Africa’s kids deprived of secondary education: UNOctober 26th, 2011 - 11:57 am ICT by IANS
United Nations, Oct 26 (IANS) Two out of three children in sub-Saharan Africa are left out of secondary school as governments are having trouble meeting the increased demand, the UN Educational, Scientific and Cultural Organisation (Unesco) said in a report.
The report titled “Global Education Digest 2011: Comparing Education Statistics Across the World”, which was launched at a press conference at the UN Headquarters, said that in sub-Saharan Africa, there are enough school places for just 36 percent of children of age to enroll.
Albert Motivans, head of education indicators and data analysis at the Unesco Institute for Statistics, said secondary education was “vital for development” and was the bridge to the world of work.
Motivans said secondary education has important benefits at the societal level to stimulate economies due to a more skilled workforce.
“We seek greater recognition of the role of secondary education, as more countries near universal primary education, this new report sets out how secondary education should be recognised as a key element of post 2015 development agenda,” he said.
Globally, secondary schools have been accommodating nearly 100 million more students each decade, said the report.
With increasing numbers of children attending and finishing primary school education, the demand for places in secondary education has increased exponentially, it said.
The report also said that a child in the last grade of primary school only has at best a 75 percent chance of making the transition into lower secondary school in about 20 countries around the world, with an “overwhelming” majority in sub-Saharan Africa.
“There can be no escape from poverty without a vast expansion of secondary education,” Unesco Director-General Irina Bokova said in a press release.
“This is a minimum entitlement for equipping youth with the knowledge and skills they need to secure decent livelihoods in today’s globalised world.

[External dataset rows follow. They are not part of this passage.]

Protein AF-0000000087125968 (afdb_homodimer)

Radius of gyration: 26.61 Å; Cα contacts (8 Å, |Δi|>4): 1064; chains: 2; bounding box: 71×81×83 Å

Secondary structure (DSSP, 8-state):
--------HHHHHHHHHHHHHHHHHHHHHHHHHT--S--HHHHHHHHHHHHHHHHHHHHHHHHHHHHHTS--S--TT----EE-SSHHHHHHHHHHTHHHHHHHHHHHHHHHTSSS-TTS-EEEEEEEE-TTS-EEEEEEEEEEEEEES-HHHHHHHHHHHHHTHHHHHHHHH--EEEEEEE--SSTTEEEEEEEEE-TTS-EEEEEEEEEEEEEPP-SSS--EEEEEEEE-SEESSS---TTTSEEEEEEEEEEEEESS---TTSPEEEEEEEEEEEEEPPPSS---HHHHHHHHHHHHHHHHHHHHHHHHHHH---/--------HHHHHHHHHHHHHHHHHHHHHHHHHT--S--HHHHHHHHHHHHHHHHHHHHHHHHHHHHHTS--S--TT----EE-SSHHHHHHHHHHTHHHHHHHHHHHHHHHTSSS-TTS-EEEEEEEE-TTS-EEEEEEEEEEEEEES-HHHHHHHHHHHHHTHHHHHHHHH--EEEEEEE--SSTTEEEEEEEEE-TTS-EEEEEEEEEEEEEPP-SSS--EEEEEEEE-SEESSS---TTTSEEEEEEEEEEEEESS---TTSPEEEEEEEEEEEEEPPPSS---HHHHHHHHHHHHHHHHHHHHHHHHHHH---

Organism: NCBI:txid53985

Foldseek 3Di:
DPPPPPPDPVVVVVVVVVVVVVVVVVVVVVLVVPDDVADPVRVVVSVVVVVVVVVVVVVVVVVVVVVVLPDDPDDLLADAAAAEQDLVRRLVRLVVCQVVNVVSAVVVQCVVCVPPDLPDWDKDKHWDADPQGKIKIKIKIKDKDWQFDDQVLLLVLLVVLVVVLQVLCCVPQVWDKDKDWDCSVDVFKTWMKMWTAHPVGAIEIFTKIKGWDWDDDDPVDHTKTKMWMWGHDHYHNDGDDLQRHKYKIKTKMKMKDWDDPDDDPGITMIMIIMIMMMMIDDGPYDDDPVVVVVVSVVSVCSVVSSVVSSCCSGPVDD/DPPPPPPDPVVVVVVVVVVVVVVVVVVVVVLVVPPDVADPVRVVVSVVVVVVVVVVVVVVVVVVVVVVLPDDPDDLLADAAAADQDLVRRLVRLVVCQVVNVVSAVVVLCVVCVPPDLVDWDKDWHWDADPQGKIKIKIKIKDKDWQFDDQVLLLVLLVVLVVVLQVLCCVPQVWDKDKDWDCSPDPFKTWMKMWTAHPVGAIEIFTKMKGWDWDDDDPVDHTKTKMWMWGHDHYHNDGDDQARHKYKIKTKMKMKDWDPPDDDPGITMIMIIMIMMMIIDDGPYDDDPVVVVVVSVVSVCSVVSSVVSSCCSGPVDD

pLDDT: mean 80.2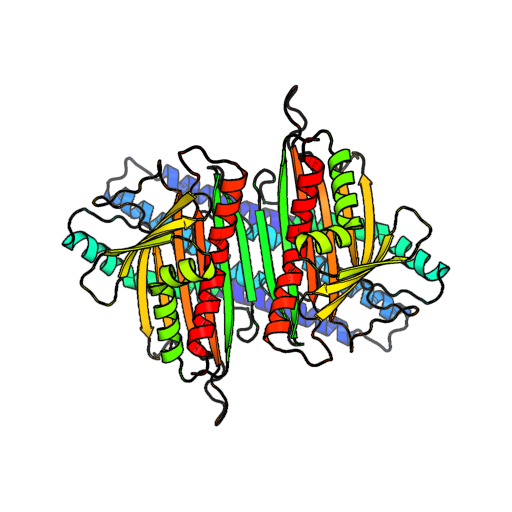3, std 18.04, range [22.58, 97.19]

Solvent-accessible surface area (backbone atoms only — not comparable to full-atom values): 33901 Å² total; per-residue (Å²): 134,86,74,80,76,77,74,59,71,67,60,53,52,53,49,47,49,48,43,49,50,45,43,50,49,44,51,54,46,51,56,60,65,67,56,54,99,50,49,75,64,46,46,50,51,50,50,49,50,50,48,48,52,53,40,52,51,44,46,51,49,28,37,51,50,8,59,67,56,44,87,65,92,70,50,70,56,58,62,92,33,73,34,54,69,49,67,68,58,31,34,51,52,57,59,68,46,45,65,58,52,53,50,40,37,51,54,48,52,48,38,39,41,65,68,41,62,76,90,36,44,32,36,39,39,36,36,37,44,48,96,82,55,26,39,37,36,40,37,40,36,37,39,72,42,70,67,43,93,46,70,67,55,52,37,50,40,49,52,47,34,64,74,43,37,53,58,52,43,26,71,73,71,60,28,55,52,48,74,47,76,47,84,52,85,48,95,52,46,44,34,36,36,38,39,37,28,43,90,86,68,54,39,38,37,32,42,34,37,35,38,63,51,76,42,69,64,53,100,85,43,71,46,34,25,40,40,37,33,30,33,58,72,38,38,68,71,65,59,84,56,50,68,75,27,28,47,39,41,45,20,32,32,38,41,35,34,70,69,61,76,68,60,85,90,60,69,37,31,36,31,40,37,36,41,38,40,37,37,40,46,55,60,68,51,94,70,54,70,66,57,52,53,50,53,55,54,48,66,59,46,53,60,54,51,45,53,53,49,35,47,47,70,73,61,56,72,133,132,85,75,80,75,77,74,60,72,67,59,55,51,53,49,47,49,48,43,47,51,45,43,50,51,46,51,53,48,51,56,58,65,67,55,51,97,50,49,75,65,47,48,50,51,49,50,49,51,52,49,49,51,53,42,51,51,43,46,50,49,29,36,50,50,10,60,70,58,46,88,69,91,69,52,68,57,56,64,92,34,72,33,54,69,47,67,68,57,30,34,49,52,58,59,69,45,45,64,57,53,53,50,41,37,50,52,46,53,51,37,39,41,65,68,41,63,75,88,34,43,35,38,38,41,39,37,38,47,46,95,83,55,25,40,36,37,40,36,38,36,36,41,72,42,69,66,44,91,47,69,67,55,51,38,51,40,48,52,49,34,64,75,43,37,55,57,52,43,25,72,72,71,59,27,55,53,48,75,48,77,47,84,52,84,48,95,53,45,45,34,36,36,39,39,37,28,42,90,86,69,53,38,37,37,33,43,37,38,36,39,60,50,76,42,68,65,53,100,85,42,73,46,34,26,39,39,39,34,28,31,59,72,40,38,68,70,64,58,85,56,49,68,76,30,28,47,39,42,45,21,33,31,39,41,34,34,70,69,57,77,66,59,84,92,62,69,36,30,35,31,40,38,36,40,35,39,37,38,40,46,54,61,68,50,94,69,55,69,67,57,52,52,50,52,54,53,47,67,59,47,52,61,56,52,44,54,53,48,34,48,47,71,73,62,56,72,132

Nearest PDB structures (foldseek):
  2e3r-assembly1_A  TM=6.340E-01  e=4.057E-09  Homo sapiens
  6j81-assembly1_A  TM=6.510E-01  e=1.850E-08  Homo sapiens
  6iez-assembly1_A  TM=6.257E-01  e=1.230E-08  Homo sapiens
  5zyk-assembly1_A  TM=6.549E-01  e=4.188E-08  Homo sapiens
  5zyi-assembly1_A  TM=6.383E-01  e=7.507E-08  Homo sapiens

Structure (mmCIF, N/CA/C/O backbone):
data_AF-0000000087125968-model_v1
#
loop_
_entity.id
_entity.type
_entity.pdbx_description
1 polymer 'START domain-containing protein'
#
loop_
_atom_site.group_PDB
_atom_site.id
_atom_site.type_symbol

It is going to take ambition and commitment to meet this challenge,” she said.
The report, which was produced by the Unesco Institute for Statistics, showed a wide-range of indicators on the extent to which girls and boys are enrolling and finishing secondary education.
Girls face the greatest barriers as the gender gap widens, particularly in sub-Saharan Africa, said the report.
About 35 million girls were enrolled in lower secondary education in 2009, it said.
Hendrik van der Pol, director of the Unesco Institute for Statistics, said: “All of these data underscore a central message — secondary education is the next great challenge.”